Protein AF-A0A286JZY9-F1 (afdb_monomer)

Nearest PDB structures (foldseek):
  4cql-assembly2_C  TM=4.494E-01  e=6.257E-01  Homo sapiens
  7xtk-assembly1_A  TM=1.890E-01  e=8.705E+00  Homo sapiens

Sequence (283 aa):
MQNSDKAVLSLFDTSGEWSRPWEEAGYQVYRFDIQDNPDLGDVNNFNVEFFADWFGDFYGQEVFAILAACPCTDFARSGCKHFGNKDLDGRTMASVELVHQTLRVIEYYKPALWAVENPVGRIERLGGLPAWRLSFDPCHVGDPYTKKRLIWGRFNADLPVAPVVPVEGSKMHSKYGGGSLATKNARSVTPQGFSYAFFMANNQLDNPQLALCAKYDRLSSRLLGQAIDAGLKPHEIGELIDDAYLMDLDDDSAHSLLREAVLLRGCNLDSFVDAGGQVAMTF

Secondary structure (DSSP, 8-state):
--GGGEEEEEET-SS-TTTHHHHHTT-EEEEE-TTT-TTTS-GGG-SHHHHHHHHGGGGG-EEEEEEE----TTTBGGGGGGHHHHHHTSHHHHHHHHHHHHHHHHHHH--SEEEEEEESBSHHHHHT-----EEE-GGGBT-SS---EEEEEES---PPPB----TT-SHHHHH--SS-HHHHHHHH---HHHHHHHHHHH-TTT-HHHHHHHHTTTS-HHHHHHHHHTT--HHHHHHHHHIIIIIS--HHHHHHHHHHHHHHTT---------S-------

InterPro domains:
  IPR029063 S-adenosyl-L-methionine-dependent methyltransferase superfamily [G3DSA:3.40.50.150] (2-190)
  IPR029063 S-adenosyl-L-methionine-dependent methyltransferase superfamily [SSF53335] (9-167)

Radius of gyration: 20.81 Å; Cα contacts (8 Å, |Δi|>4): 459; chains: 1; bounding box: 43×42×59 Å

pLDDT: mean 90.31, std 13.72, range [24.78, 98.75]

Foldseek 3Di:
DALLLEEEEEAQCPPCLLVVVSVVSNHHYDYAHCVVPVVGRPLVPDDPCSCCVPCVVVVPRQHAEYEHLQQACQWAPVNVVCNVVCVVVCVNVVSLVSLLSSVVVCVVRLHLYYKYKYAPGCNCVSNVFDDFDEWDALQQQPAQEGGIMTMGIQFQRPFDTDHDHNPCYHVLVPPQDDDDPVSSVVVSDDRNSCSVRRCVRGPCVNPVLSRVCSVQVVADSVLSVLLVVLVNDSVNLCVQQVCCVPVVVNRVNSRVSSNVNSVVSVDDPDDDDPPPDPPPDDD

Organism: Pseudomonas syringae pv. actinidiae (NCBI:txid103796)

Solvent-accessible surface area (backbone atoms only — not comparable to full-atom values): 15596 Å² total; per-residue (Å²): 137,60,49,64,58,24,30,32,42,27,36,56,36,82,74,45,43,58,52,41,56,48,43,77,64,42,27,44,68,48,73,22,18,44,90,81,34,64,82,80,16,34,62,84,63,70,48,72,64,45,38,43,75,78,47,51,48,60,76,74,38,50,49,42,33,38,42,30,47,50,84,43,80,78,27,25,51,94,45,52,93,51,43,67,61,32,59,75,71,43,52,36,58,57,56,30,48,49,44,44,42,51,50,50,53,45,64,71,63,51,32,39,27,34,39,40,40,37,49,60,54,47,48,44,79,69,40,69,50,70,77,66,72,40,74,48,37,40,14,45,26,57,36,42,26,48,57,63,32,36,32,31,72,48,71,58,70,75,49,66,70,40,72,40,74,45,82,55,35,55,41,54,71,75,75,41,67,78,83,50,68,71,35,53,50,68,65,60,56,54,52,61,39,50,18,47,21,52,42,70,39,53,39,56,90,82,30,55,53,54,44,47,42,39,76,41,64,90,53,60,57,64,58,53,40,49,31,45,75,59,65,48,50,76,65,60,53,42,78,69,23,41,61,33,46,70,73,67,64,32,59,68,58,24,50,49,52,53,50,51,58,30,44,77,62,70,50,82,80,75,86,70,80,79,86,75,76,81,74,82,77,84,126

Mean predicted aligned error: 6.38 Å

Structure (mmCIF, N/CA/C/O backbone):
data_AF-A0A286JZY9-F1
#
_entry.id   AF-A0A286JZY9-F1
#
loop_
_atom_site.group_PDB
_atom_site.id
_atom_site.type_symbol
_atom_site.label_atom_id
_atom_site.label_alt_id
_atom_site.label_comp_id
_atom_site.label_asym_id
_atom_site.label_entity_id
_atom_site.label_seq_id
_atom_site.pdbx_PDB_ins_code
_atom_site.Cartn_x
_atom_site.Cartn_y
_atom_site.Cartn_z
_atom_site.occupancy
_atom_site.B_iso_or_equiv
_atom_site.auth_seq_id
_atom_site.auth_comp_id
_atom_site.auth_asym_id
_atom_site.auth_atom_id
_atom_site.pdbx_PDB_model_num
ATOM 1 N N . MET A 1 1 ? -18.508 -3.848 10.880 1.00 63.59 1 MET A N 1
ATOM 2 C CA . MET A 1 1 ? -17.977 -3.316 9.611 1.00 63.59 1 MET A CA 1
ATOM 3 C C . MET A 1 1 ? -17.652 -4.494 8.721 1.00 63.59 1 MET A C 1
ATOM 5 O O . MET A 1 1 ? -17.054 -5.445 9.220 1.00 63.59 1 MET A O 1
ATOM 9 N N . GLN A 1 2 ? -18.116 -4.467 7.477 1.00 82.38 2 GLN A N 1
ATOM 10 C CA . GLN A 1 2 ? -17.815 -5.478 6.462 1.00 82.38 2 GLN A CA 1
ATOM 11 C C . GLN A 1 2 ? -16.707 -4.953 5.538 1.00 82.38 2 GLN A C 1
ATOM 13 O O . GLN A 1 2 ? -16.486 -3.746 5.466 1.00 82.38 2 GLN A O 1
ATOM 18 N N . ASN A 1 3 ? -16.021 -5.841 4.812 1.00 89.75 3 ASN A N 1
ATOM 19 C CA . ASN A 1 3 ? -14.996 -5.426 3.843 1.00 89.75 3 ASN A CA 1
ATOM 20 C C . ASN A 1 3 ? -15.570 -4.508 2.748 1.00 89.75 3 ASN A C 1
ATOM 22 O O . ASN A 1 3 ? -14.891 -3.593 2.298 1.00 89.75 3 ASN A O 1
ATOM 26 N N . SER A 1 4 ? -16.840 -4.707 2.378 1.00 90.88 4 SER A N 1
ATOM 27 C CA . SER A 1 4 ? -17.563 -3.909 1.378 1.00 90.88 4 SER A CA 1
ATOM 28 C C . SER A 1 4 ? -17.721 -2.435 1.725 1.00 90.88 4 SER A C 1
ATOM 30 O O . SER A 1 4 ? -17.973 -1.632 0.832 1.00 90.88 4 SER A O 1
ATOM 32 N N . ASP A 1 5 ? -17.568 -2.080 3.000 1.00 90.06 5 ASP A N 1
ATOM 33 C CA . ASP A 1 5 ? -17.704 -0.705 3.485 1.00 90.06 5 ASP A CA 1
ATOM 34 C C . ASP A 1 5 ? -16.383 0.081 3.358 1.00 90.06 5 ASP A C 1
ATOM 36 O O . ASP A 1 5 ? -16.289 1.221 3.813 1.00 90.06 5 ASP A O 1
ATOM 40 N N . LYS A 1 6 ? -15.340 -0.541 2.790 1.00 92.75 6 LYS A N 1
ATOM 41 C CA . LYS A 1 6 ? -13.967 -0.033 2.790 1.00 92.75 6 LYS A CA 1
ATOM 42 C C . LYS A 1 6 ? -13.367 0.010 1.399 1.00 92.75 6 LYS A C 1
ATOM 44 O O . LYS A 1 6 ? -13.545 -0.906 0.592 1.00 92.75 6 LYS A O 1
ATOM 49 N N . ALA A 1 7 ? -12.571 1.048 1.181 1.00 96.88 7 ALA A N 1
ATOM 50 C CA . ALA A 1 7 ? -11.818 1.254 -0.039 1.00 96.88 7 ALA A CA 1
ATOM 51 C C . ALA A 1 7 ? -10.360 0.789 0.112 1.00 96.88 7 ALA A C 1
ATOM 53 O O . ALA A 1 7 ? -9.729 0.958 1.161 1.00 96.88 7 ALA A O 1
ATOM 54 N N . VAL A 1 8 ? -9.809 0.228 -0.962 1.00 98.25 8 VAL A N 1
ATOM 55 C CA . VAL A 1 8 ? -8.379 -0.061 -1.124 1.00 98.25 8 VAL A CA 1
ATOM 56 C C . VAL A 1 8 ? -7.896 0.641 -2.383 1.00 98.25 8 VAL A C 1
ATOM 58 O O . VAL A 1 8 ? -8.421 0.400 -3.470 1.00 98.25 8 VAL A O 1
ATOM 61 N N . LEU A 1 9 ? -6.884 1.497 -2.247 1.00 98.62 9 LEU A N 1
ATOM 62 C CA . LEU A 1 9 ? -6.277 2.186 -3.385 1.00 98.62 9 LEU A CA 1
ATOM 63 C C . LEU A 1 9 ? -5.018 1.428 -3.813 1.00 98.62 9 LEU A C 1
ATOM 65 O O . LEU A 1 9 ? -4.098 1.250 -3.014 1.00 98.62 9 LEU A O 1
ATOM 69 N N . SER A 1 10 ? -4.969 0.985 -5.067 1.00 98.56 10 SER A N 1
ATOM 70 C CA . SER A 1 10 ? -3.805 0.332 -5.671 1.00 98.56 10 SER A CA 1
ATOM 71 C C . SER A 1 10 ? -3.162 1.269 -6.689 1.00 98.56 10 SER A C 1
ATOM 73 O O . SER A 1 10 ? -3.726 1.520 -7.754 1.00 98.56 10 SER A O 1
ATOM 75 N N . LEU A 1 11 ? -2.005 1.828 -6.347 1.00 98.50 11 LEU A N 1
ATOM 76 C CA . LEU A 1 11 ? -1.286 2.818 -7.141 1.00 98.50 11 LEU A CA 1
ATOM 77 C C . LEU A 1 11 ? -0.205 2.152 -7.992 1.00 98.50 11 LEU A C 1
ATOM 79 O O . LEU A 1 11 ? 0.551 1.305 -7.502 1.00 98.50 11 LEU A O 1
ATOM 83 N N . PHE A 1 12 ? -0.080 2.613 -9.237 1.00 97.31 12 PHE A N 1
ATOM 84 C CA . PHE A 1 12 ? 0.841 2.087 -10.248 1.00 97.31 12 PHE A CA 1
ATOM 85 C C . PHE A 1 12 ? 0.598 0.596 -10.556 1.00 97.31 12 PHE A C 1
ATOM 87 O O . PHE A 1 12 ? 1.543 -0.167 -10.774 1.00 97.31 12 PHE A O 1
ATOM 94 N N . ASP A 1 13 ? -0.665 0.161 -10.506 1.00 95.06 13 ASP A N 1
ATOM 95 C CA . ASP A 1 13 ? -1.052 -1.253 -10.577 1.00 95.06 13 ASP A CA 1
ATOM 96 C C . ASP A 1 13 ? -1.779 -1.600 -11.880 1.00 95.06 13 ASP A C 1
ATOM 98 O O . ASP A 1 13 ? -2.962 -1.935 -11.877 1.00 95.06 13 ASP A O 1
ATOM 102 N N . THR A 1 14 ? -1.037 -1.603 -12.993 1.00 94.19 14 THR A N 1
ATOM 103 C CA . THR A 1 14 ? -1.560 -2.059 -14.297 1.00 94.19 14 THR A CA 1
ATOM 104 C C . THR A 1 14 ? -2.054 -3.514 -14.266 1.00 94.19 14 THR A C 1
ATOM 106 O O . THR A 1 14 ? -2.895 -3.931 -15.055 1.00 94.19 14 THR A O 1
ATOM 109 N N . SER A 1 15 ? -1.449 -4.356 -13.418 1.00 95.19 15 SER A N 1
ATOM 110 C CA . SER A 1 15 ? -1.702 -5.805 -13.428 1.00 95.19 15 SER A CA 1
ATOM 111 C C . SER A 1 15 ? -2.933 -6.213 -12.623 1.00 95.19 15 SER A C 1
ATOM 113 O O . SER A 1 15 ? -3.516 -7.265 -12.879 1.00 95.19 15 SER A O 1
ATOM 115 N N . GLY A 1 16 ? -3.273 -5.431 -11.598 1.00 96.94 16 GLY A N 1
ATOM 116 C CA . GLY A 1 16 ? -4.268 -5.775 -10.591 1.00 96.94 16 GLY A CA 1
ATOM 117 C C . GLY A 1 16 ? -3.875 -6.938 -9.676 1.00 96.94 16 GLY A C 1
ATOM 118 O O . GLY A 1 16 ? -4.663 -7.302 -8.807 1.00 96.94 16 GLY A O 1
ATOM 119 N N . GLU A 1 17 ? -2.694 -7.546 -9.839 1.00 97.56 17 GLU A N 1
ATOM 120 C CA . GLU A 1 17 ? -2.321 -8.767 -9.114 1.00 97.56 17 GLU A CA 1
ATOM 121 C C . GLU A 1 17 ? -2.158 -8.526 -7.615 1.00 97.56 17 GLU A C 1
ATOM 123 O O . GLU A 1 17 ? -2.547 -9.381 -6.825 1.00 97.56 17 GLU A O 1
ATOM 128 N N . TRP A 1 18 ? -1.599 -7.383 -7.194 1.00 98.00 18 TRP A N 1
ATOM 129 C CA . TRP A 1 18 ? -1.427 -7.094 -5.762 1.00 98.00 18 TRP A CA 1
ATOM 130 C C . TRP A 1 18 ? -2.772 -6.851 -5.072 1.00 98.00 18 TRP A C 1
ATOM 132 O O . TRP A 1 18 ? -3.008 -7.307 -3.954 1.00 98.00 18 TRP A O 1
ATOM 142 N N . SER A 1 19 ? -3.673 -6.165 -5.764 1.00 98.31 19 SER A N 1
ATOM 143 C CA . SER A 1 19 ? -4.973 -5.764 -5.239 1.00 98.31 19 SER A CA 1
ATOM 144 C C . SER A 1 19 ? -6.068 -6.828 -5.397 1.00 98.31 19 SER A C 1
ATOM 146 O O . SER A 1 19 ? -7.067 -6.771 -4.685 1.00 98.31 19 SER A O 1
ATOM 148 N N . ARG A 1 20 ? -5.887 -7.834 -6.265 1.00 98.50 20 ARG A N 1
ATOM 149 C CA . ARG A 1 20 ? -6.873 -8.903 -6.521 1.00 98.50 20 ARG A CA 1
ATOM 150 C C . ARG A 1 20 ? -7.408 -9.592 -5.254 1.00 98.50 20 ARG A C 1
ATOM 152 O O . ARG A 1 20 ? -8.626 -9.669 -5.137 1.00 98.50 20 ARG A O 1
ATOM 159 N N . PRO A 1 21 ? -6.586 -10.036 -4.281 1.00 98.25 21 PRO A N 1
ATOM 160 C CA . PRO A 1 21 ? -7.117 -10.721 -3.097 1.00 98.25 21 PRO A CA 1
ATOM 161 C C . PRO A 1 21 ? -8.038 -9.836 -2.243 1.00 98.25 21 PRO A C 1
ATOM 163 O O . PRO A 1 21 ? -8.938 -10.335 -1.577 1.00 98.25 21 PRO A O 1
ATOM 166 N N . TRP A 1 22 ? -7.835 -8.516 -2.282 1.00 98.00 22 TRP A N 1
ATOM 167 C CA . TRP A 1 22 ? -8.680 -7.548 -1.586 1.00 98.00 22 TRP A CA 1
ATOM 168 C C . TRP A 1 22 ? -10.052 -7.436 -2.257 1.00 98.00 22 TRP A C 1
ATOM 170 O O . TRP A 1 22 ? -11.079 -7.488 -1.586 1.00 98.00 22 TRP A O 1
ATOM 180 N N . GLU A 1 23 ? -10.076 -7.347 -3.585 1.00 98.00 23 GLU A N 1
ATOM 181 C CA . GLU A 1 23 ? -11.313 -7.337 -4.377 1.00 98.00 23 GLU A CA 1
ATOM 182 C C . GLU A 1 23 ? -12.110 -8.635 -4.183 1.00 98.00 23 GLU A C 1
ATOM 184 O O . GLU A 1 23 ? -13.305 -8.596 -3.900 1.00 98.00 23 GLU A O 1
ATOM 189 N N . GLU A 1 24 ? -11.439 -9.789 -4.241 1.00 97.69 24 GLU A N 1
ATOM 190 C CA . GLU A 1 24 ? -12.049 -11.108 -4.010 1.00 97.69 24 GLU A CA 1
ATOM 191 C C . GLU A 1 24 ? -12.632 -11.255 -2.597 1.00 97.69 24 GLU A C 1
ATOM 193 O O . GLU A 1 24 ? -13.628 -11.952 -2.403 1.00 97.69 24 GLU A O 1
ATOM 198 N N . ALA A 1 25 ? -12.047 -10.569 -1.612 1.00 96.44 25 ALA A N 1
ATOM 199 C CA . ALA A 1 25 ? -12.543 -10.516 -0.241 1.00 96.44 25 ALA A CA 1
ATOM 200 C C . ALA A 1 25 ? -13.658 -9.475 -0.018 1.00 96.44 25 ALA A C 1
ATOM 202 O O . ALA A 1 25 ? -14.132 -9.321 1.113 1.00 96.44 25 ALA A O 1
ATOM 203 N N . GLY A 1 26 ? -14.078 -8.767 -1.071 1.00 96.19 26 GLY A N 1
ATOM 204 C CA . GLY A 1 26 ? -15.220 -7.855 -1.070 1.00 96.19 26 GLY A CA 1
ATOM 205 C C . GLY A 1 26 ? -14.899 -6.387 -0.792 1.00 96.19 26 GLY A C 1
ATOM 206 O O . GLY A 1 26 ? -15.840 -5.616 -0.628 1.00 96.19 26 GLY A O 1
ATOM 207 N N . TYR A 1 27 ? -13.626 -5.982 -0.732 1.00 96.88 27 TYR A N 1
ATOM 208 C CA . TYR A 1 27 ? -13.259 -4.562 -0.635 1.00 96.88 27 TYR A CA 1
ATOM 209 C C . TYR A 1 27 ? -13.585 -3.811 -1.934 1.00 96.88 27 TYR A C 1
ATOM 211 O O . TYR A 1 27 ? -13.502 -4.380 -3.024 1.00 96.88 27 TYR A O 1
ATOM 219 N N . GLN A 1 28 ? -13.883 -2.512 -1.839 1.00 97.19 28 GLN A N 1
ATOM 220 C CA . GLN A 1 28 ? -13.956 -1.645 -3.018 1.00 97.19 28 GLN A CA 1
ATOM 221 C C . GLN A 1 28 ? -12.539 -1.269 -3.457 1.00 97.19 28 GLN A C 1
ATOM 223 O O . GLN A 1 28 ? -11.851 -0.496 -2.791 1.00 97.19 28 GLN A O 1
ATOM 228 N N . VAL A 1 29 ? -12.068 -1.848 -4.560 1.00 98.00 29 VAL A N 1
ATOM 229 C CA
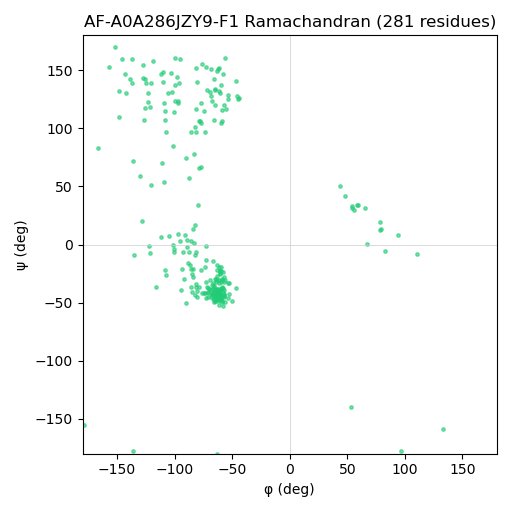 . VAL A 1 29 ? -10.696 -1.647 -5.041 1.00 98.00 29 VAL A CA 1
ATOM 230 C C . VAL A 1 29 ? -10.663 -0.621 -6.168 1.00 98.00 29 VAL A C 1
ATOM 232 O O . VAL A 1 29 ? -11.272 -0.817 -7.218 1.00 98.00 29 VAL A O 1
ATOM 235 N N . TYR A 1 30 ? -9.868 0.431 -5.985 1.00 97.94 30 TYR A N 1
ATOM 236 C CA . TYR A 1 30 ? -9.590 1.440 -7.004 1.00 97.94 30 TYR A CA 1
ATOM 237 C C . TYR A 1 30 ? -8.149 1.276 -7.486 1.00 97.94 30 TYR A C 1
ATOM 239 O O . TYR A 1 30 ? -7.205 1.434 -6.711 1.00 97.94 30 TYR A O 1
ATOM 247 N N . ARG A 1 31 ? -7.975 0.916 -8.761 1.00 97.94 31 ARG A N 1
ATOM 248 C CA . ARG A 1 31 ? -6.660 0.712 -9.387 1.00 97.94 31 ARG A CA 1
ATOM 249 C C . ARG A 1 31 ? -6.307 1.921 -10.238 1.00 97.94 31 ARG A C 1
ATOM 251 O O . ARG A 1 31 ? -7.114 2.357 -11.055 1.00 97.94 31 ARG A O 1
ATOM 258 N N . PHE A 1 32 ? -5.098 2.430 -10.054 1.00 98.06 32 PHE A N 1
ATOM 259 C CA . PHE A 1 32 ? -4.611 3.628 -10.714 1.00 98.06 32 PHE A CA 1
ATOM 260 C C . PHE A 1 32 ? -3.302 3.333 -11.435 1.00 98.06 32 PHE A C 1
ATOM 262 O O . PHE A 1 32 ? -2.299 3.007 -10.799 1.00 98.06 32 PHE A O 1
ATOM 269 N N . ASP A 1 33 ? -3.294 3.476 -12.756 1.00 97.00 33 ASP A N 1
ATOM 270 C CA . ASP A 1 33 ? -2.080 3.424 -13.564 1.00 97.00 33 ASP A CA 1
ATOM 271 C C . ASP A 1 33 ? -2.226 4.333 -14.783 1.00 97.00 33 ASP A C 1
ATOM 273 O O . ASP A 1 33 ? -3.223 4.280 -15.507 1.00 97.00 33 ASP A O 1
ATOM 277 N N . ILE A 1 34 ? -1.210 5.158 -15.028 1.00 95.62 34 ILE A N 1
ATOM 278 C CA . ILE A 1 34 ? -1.176 6.088 -16.160 1.00 95.62 34 ILE A CA 1
ATOM 279 C C . ILE A 1 34 ? -1.252 5.373 -17.522 1.00 95.62 34 ILE A C 1
ATOM 281 O O . ILE A 1 34 ? -1.641 5.981 -18.517 1.00 95.62 34 ILE A O 1
ATOM 285 N N . GLN A 1 35 ? -0.879 4.089 -17.595 1.00 94.00 35 GLN A N 1
ATOM 286 C CA . GLN A 1 35 ? -1.009 3.285 -18.813 1.00 94.00 35 GLN A CA 1
ATOM 287 C C . GLN A 1 35 ? -2.458 2.907 -19.117 1.00 94.00 35 GLN A C 1
ATOM 289 O O . GLN A 1 35 ? -2.802 2.789 -20.293 1.00 94.00 35 GLN A O 1
ATOM 294 N N . ASP A 1 36 ? -3.280 2.712 -18.086 1.00 93.88 36 ASP A N 1
ATOM 295 C CA . ASP A 1 36 ? -4.680 2.314 -18.241 1.00 93.88 36 ASP A CA 1
ATOM 296 C C . ASP A 1 36 ? -5.566 3.538 -18.475 1.00 93.88 36 ASP A C 1
ATOM 298 O O . ASP A 1 36 ? -6.462 3.518 -19.321 1.00 93.88 36 ASP A O 1
ATOM 302 N N . ASN A 1 37 ? -5.291 4.627 -17.753 1.00 94.56 37 ASN A N 1
ATOM 303 C CA . ASN A 1 37 ? -5.976 5.898 -17.928 1.00 94.56 37 ASN A CA 1
ATOM 304 C C . ASN A 1 37 ? -5.019 7.065 -17.617 1.00 94.56 37 ASN A C 1
ATOM 306 O O . ASN A 1 37 ? -4.689 7.271 -16.451 1.00 94.56 37 ASN A O 1
ATOM 310 N N . PRO A 1 38 ? -4.582 7.851 -18.616 1.00 92.
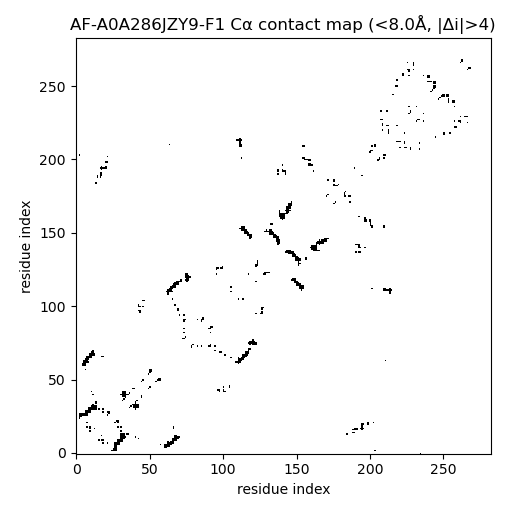50 38 PRO A N 1
ATOM 311 C CA . PRO A 1 38 ? -3.665 8.968 -18.387 1.00 92.50 38 PRO A CA 1
ATOM 312 C C . PRO A 1 38 ? -4.223 10.080 -17.492 1.00 92.50 38 PRO A C 1
ATOM 314 O O . PRO A 1 38 ? -3.455 10.716 -16.778 1.00 92.50 38 PRO A O 1
ATOM 317 N N . ASP A 1 39 ? -5.539 10.304 -17.514 1.00 90.56 39 ASP A N 1
ATOM 318 C CA . ASP A 1 39 ? -6.176 11.384 -16.756 1.00 90.56 39 ASP A CA 1
ATOM 319 C C . ASP A 1 39 ? -6.415 10.972 -15.297 1.00 90.56 39 ASP A C 1
ATOM 321 O O . ASP A 1 39 ? -6.135 11.737 -14.373 1.00 90.56 39 ASP A O 1
ATOM 325 N N . LEU A 1 40 ? -6.889 9.738 -15.084 1.00 94.25 40 LEU A N 1
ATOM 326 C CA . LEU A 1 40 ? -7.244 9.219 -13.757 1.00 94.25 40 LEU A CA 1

§ EXERCISE BRIEF: In the listing above, locate the line containing "ATOM 85 C C" and the line containing "ATOM 149 C CA". Extract those two lines and every line between them, exactly as written, and only those.

§ FINISHED TASK:
ATOM 85 C C . PHE A 1 12 ? 0.598 0.596 -10.556 1.00 97.31 12 PHE A C 1
ATOM 87 O O . PHE A 1 12 ? 1.543 -0.167 -10.774 1.00 97.31 12 PHE A O 1
ATOM 94 N N . ASP A 1 13 ? -0.665 0.161 -10.506 1.00 95.06 13 ASP A N 1
ATOM 95 C CA . ASP A 1 13 ? -1.052 -1.253 -10.577 1.00 95.06 13 ASP A CA 1
ATOM 96 C C . ASP A 1 13 ? -1.779 -1.600 -11.880 1.00 95.06 13 ASP A C 1
ATOM 98 O O . ASP A 1 13 ? -2.962 -1.935 -11.877 1.00 95.06 13 ASP A O 1
ATOM 102 N N . THR A 1 14 ? -1.037 -1.603 -12.993 1.00 94.19 14 THR A N 1
ATOM 103 C CA . THR A 1 14 ? -1.560 -2.059 -14.297 1.00 94.19 14 THR A CA 1
ATOM 104 C C . THR A 1 14 ? -2.054 -3.514 -14.266 1.00 94.19 14 THR A C 1
ATOM 106 O O . THR A 1 14 ? -2.895 -3.931 -15.055 1.00 94.19 14 THR A O 1
ATOM 109 N N . SER A 1 15 ? -1.449 -4.356 -13.418 1.00 95.19 15 SER A N 1
ATOM 110 C CA . SER A 1 15 ? -1.702 -5.805 -13.428 1.00 95.19 15 SER A CA 1
ATOM 111 C C . SER A 1 15 ? -2.933 -6.213 -12.623 1.00 95.19 15 SER A C 1
ATOM 113 O O . SER A 1 15 ? -3.516 -7.265 -12.879 1.00 95.19 15 SER A O 1
ATOM 115 N N . GLY A 1 16 ? -3.273 -5.431 -11.598 1.00 96.94 16 GLY A N 1
ATOM 116 C CA . GLY A 1 16 ? -4.268 -5.775 -10.591 1.00 96.94 16 GLY A CA 1
ATOM 117 C C . GLY A 1 16 ? -3.875 -6.938 -9.676 1.00 96.94 16 GLY A C 1
ATOM 118 O O . GLY A 1 16 ? -4.663 -7.302 -8.807 1.00 96.94 16 GLY A O 1
ATOM 119 N N . GLU A 1 17 ? -2.694 -7.546 -9.839 1.00 97.56 17 GLU A N 1
ATOM 120 C CA . GLU A 1 17 ? -2.321 -8.767 -9.114 1.00 97.56 17 GLU A CA 1
ATOM 121 C C . GLU A 1 17 ? -2.158 -8.526 -7.615 1.00 97.56 17 GLU A C 1
ATOM 123 O O . GLU A 1 17 ? -2.547 -9.381 -6.825 1.00 97.56 17 GLU A O 1
ATOM 128 N N . TRP A 1 18 ? -1.599 -7.383 -7.194 1.00 98.00 18 TRP A N 1
ATOM 129 C CA . TRP A 1 18 ? -1.427 -7.094 -5.762 1.00 98.00 18 TRP A CA 1
ATOM 130 C C . TRP A 1 18 ? -2.772 -6.851 -5.072 1.00 98.00 18 TRP A C 1
ATOM 132 O O . TRP A 1 18 ? -3.008 -7.307 -3.954 1.00 98.00 18 TRP A O 1
ATOM 142 N N . SER A 1 19 ? -3.673 -6.165 -5.764 1.00 98.31 19 SER A N 1
ATOM 143 C CA . SER A 1 19 ? -4.973 -5.764 -5.239 1.00 98.31 19 SER A CA 1
ATOM 144 C C . SER A 1 19 ? -6.068 -6.828 -5.397 1.00 98.31 19 SER A C 1
ATOM 146 O O . SER A 1 19 ? -7.067 -6.771 -4.685 1.00 98.31 19 SER A O 1
ATOM 148 N N . ARG A 1 20 ? -5.887 -7.834 -6.265 1.00 98.50 20 ARG A N 1
ATOM 149 C CA . ARG A 1 20 ? -6.873 -8.903 -6.521 1.00 98.50 20 ARG A CA 1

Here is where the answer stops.